### WHAT IS EXPECTED
All that should come back is the lines of the data below from the one containing "ATOM 80 N N" to the one containing "ATOM 104 O O", inclusive, exactly as they stand.

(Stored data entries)
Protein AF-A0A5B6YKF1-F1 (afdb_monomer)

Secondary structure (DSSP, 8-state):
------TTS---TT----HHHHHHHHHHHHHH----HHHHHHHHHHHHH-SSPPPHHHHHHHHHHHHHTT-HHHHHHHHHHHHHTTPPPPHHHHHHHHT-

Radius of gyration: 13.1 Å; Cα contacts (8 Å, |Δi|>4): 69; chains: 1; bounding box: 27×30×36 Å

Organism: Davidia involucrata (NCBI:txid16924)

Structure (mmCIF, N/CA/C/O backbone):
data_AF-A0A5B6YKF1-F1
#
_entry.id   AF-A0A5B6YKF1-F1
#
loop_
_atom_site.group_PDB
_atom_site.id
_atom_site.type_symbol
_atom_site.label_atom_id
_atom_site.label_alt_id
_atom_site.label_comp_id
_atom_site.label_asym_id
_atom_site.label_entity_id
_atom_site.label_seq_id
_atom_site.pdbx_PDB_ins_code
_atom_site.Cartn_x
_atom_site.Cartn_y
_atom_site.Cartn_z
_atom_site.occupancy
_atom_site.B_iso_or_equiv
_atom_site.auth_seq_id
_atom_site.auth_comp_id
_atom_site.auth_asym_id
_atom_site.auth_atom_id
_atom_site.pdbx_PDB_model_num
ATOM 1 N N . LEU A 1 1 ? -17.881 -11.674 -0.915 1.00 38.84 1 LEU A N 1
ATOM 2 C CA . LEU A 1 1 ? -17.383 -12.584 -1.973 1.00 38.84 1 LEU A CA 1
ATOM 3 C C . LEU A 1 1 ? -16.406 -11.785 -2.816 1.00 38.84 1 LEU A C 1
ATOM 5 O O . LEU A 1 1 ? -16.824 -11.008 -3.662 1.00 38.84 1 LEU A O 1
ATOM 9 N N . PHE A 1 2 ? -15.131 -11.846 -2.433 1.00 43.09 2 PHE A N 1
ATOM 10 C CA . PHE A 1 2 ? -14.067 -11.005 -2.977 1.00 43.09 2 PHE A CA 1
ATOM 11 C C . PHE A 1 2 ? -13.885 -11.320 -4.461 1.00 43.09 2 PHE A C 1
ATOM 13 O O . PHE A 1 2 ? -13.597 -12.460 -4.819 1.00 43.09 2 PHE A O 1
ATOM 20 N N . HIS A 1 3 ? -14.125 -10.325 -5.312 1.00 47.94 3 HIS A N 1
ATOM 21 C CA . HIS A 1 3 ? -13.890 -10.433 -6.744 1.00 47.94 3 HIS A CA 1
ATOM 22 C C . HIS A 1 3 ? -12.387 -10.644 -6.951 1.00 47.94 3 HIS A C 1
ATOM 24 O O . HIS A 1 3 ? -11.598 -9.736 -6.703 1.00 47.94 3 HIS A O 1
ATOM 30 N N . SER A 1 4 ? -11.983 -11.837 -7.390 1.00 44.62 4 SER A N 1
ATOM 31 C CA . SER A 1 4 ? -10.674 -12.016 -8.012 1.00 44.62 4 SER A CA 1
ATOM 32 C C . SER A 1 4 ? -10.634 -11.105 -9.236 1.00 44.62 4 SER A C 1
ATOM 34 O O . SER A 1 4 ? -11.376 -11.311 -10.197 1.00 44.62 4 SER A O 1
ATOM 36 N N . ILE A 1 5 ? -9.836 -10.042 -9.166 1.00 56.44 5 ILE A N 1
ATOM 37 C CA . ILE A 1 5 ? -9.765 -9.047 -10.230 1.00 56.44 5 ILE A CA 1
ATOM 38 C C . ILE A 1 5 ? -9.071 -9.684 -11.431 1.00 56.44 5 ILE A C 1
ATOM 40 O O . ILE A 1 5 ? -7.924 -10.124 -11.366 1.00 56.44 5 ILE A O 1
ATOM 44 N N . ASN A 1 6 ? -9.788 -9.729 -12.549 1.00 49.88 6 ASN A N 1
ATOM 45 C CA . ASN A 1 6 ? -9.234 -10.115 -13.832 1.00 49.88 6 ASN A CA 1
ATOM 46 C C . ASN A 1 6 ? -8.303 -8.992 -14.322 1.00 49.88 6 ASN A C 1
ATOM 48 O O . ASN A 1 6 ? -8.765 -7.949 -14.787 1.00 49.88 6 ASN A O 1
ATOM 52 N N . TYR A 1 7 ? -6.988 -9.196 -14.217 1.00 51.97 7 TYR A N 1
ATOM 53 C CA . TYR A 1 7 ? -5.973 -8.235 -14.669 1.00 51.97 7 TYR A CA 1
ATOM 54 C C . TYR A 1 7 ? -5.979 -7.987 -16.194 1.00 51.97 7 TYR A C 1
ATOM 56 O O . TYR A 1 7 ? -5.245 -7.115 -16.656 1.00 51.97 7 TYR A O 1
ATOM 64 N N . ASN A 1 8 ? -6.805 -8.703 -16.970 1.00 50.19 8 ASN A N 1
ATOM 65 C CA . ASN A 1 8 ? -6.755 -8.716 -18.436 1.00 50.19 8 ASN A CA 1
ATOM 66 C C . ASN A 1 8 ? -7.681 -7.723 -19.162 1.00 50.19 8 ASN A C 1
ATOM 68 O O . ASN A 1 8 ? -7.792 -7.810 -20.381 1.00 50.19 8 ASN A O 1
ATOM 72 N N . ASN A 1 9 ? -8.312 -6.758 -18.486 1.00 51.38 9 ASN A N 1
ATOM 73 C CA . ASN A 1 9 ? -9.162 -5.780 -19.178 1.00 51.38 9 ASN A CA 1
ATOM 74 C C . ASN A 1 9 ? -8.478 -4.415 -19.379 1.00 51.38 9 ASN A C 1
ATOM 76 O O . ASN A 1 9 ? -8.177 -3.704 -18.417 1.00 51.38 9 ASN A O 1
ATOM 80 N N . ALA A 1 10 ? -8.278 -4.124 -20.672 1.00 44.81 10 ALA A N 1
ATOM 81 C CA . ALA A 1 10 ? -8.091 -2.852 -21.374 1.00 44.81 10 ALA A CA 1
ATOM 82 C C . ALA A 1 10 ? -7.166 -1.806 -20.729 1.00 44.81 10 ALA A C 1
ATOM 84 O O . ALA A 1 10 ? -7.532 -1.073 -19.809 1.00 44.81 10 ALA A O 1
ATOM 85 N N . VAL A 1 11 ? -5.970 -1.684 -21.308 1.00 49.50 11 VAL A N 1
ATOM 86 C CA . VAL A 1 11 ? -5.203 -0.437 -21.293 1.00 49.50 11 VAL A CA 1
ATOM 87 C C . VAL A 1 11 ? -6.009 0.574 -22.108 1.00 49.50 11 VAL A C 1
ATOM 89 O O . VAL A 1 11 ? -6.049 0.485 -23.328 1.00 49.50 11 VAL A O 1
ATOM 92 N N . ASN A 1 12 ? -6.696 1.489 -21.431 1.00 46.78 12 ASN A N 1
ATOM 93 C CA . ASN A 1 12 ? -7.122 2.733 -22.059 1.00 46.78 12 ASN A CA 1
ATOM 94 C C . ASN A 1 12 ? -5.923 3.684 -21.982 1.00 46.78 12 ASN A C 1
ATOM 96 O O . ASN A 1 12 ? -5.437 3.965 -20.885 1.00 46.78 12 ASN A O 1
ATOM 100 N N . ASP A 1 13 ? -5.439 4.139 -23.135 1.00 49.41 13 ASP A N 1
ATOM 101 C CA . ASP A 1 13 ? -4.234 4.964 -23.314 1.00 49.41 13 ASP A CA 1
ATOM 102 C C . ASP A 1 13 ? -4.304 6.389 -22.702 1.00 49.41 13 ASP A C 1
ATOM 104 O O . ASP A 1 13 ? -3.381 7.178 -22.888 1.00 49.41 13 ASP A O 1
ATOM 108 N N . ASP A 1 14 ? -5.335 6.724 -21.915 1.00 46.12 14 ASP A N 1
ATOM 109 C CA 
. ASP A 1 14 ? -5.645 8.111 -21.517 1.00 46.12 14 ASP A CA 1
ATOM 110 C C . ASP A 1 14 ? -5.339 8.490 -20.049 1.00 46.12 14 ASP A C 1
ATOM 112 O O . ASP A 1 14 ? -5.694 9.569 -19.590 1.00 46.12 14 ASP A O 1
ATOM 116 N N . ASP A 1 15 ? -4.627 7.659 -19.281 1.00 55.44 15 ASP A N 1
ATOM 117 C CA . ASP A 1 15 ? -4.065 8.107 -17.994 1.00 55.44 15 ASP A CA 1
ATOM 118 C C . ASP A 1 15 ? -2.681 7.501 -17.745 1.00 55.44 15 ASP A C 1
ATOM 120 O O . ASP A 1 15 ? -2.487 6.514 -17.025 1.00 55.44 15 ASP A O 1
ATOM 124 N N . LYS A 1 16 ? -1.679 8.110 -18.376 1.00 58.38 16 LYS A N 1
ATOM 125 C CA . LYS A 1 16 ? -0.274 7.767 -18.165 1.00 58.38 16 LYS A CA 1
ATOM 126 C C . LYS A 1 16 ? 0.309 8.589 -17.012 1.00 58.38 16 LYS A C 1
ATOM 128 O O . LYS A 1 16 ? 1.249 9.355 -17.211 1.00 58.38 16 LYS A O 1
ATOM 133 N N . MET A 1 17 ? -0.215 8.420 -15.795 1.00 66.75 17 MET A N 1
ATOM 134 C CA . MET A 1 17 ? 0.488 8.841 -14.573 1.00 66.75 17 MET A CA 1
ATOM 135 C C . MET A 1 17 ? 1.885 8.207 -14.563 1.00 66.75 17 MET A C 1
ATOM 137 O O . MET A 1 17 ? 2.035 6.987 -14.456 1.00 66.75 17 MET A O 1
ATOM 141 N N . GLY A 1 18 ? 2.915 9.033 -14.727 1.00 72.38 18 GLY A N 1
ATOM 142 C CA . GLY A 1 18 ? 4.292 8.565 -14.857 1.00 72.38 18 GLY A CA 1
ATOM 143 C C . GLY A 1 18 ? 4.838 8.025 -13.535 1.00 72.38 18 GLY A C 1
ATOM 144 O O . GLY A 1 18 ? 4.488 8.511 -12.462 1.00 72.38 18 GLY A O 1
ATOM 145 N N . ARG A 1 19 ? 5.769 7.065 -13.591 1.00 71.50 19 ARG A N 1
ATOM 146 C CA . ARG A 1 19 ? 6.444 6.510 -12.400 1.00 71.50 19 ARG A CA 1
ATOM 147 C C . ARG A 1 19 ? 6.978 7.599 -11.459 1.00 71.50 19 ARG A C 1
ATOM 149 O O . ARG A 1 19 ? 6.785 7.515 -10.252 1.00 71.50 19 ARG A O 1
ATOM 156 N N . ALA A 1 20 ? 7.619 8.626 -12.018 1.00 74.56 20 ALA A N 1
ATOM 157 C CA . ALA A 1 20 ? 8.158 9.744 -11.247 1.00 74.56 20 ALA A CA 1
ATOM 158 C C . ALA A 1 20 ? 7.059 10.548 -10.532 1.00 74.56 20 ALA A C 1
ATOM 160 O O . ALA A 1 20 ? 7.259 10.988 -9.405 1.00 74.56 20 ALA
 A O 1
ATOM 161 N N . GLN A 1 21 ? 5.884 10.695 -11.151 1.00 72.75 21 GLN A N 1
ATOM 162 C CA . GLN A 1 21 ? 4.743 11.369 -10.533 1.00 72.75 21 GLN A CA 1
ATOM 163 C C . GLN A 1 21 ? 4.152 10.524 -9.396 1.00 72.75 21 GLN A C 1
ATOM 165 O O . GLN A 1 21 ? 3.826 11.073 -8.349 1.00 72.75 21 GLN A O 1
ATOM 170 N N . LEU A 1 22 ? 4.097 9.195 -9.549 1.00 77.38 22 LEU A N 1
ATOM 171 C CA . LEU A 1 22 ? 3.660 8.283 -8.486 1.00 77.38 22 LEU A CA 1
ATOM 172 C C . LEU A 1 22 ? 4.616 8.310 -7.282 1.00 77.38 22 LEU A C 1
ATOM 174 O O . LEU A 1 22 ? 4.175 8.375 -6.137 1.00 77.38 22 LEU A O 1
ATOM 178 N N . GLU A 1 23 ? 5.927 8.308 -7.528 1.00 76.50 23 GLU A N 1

### EXPECTED OUTPUT
ATOM 80 N N . ALA A 1 10 ? -8.278 -4.124 -20.672 1.00 44.81 10 ALA A N 1
ATOM 81 C CA . ALA A 1 10 ? -8.091 -2.852 -21.374 1.00 44.81 10 ALA A CA 1
ATOM 82 C C . ALA A 1 10 ? -7.166 -1.806 -20.729 1.00 44.81 10 ALA A C 1
ATOM 84 O O . ALA A 1 10 ? -7.532 -1.073 -19.809 1.00 44.81 10 ALA A O 1
ATOM 85 N N . VAL A 1 11 ? -5.970 -1.684 -21.308 1.00 49.50 11 VAL A N 1
ATOM 86 C CA . VAL A 1 11 ? -5.203 -0.437 -21.293 1.00 49.50 11 VAL A CA 1
ATOM 87 C C . VAL A 1 11 ? -6.009 0.574 -22.108 1.00 49.50 11 VAL A C 1
ATOM 89 O O . VAL A 1 11 ? -6.049 0.485 -23.328 1.00 49.50 11 VAL A O 1
ATOM 92 N N . ASN A 1 12 ? -6.696 1.489 -21.431 1.00 46.78 12 ASN A N 1
ATOM 93 C CA . ASN A 1 12 ? -7.122 2.733 -22.059 1.00 46.78 12 ASN A CA 1
ATOM 94 C C . ASN A 1 12 ? -5.923 3.684 -21.982 1.00 46.78 12 ASN A C 1
ATOM 96 O O . ASN A 1 12 ? -5.437 3.965 -20.885 1.00 46.78 12 ASN A O 1
ATOM 100 N N . ASP A 1 13 ? -5.439 4.139 -23.135 1.00 49.41 13 ASP A N 1
ATOM 101 C CA . ASP A 1 13 ? -4.234 4.964 -23.314 1.00 49.41 13 ASP A CA 1
ATOM 102 C C . ASP A 1 13 ? -4.304 6.389 -22.702 1.00 49.41 13 ASP A C 1
ATOM 104 O O . ASP A 1 13 ? -3.381 7.178 -22.888 1.00 49.41 13 ASP A O 1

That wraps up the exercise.